I currently have 3 dogs: 2 terriers and a Border collie mix. 
We have 3 kids who at the time will be: 4, 11 and 15
Our other dogs will be 18 months, 5 years and 3 years 
We have a fully fenced average size back garden.

I do agility with my current 3 (well when my collie mix is old enough she will) I train weekly.
The two terriers do competitive obedience and the collie mix will do canine freestyle 
I am hoping when my vizsla is fully grown to do bikejoring and jogging.
Currently my dogs get a minimum of 1 hour a day of exercise. In summer it's 2 hours. 
Typically they get off lead 3 times a week minimum in winter and every day in summer
On Saturdays we spend about 3-4 hours out walking 

So basically my vizsla will be doing agility, bikejoring and jogging as well as being a pet.

So do you think they'd suit us? What are they like to live with?


----------



## einspänner (Sep 8, 2012)

I think a vizsla would be significantly more needy and affectionate than your dogs, but I'm not sure what kind of terriers you have. They are softer in temperament, so while intelligent, training them can take longer until it clicks and they don't bounce back as quickly from your mistakes. I've seen videos of vizslas doing great agility work.
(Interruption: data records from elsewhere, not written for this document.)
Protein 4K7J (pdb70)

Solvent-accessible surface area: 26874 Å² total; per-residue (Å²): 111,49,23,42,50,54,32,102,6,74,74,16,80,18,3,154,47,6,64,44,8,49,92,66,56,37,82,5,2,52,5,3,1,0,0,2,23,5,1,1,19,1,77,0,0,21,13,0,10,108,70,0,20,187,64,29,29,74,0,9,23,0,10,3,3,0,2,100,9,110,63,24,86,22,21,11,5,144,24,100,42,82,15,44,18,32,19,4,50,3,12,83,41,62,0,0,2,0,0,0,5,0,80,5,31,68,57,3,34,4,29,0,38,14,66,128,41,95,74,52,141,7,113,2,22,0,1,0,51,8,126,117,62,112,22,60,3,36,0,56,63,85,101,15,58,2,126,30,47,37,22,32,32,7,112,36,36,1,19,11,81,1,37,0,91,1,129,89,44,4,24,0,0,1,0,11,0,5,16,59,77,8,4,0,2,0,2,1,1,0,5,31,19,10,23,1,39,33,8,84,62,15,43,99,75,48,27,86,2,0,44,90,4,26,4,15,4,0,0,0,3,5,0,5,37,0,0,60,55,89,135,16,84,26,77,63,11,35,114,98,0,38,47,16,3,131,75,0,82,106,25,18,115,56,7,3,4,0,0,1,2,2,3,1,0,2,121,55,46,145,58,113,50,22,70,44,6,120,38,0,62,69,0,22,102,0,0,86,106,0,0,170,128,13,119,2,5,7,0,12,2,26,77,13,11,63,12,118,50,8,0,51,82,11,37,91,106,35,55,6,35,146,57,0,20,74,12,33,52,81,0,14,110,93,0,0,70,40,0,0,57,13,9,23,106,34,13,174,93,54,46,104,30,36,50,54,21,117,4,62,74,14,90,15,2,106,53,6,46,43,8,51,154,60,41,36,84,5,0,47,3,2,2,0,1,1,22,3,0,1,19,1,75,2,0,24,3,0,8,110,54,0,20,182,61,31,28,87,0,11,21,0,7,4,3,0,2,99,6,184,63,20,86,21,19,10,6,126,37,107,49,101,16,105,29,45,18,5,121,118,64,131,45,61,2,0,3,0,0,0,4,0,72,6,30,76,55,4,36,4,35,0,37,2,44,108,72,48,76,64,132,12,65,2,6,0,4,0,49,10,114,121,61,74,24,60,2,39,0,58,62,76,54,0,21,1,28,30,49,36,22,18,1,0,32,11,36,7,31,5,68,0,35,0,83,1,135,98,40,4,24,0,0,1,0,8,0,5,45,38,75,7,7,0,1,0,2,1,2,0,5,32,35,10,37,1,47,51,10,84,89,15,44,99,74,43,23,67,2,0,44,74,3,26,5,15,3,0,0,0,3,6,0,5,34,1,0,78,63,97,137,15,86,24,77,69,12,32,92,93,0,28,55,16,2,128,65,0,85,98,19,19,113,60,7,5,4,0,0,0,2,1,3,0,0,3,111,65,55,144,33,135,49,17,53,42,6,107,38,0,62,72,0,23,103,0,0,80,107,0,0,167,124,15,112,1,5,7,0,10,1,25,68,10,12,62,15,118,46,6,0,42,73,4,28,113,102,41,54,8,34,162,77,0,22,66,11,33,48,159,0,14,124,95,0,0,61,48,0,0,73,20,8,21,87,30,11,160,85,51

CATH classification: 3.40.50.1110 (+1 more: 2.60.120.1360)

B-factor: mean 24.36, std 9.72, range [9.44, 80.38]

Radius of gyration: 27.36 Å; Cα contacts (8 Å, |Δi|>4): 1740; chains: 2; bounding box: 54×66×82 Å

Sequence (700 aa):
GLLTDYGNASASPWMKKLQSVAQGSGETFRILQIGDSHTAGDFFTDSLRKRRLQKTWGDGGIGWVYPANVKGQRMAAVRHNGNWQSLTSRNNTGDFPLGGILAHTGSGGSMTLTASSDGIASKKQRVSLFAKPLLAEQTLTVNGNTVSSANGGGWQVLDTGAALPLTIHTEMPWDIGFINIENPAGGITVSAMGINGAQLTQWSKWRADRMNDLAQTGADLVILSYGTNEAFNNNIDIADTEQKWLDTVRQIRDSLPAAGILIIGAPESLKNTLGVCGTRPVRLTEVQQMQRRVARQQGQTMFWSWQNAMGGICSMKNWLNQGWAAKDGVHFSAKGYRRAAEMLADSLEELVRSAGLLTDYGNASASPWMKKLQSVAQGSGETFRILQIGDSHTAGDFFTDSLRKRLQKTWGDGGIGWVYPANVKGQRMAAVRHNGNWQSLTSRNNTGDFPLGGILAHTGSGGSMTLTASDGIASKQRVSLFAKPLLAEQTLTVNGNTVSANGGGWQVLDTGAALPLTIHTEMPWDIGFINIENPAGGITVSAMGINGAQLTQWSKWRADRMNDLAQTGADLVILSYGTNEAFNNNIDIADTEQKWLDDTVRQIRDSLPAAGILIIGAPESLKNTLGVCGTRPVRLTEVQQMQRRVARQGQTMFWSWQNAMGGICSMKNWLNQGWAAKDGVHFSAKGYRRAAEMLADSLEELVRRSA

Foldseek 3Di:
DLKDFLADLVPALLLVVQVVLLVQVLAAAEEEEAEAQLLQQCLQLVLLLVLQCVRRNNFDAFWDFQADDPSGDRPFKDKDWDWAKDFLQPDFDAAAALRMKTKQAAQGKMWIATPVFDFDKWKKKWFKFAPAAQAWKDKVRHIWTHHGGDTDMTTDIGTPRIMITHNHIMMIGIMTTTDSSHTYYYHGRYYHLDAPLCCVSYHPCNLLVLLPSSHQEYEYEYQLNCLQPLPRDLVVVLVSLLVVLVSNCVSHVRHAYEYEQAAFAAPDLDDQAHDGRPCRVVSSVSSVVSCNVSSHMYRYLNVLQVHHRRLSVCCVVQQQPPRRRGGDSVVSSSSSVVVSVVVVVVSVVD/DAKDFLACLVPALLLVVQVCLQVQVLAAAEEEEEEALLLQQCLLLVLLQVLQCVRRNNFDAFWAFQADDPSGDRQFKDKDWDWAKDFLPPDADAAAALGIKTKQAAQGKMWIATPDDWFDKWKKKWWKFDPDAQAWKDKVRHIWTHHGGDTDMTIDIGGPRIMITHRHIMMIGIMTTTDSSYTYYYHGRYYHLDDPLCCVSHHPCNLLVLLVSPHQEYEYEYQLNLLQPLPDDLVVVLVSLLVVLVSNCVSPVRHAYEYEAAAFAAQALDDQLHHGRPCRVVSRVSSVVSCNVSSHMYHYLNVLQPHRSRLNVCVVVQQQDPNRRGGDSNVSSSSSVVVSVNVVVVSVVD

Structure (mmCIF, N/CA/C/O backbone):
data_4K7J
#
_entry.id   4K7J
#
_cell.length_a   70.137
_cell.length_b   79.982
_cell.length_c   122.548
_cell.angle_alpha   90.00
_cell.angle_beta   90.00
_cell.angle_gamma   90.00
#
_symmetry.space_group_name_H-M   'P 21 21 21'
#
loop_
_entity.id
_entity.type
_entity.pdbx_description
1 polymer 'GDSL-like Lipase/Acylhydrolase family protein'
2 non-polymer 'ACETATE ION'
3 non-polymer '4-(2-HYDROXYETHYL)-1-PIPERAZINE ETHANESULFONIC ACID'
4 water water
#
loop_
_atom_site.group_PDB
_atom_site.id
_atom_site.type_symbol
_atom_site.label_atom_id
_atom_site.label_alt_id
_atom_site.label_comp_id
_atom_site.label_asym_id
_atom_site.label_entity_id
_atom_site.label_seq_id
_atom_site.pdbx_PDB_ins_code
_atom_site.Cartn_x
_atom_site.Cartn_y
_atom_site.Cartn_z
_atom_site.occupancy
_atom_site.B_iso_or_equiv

They are certainly athletic and team oriented for it, but another member who has a BC and a V said his BC is much better suited for agility. I guess the instincts for herding sheep translate better than the ones for finding and retrieving game. Just something to consider. 
I'd also encourage you to look into nose work, barn hunts, or even hunt tests. This is something you could train for before the dog is physically mature enough for the bikejoring, etc. and will engage a very important part of what a vizsla is. There is actually a good amount of cross-over between agility and barn hunts. 

Otherwise I think you sound just crazy enough that it could work! 

As for what they're like to live with, read through this thread:
http://www.vizslaforums.com/index.php/topic,6693.msg51206.html#msg51206

Also search for other threads from prospective owners and read through the puppy section, particularly threads dealing with the most common problems of shark attacks/biting, crate training, and jumping.


----------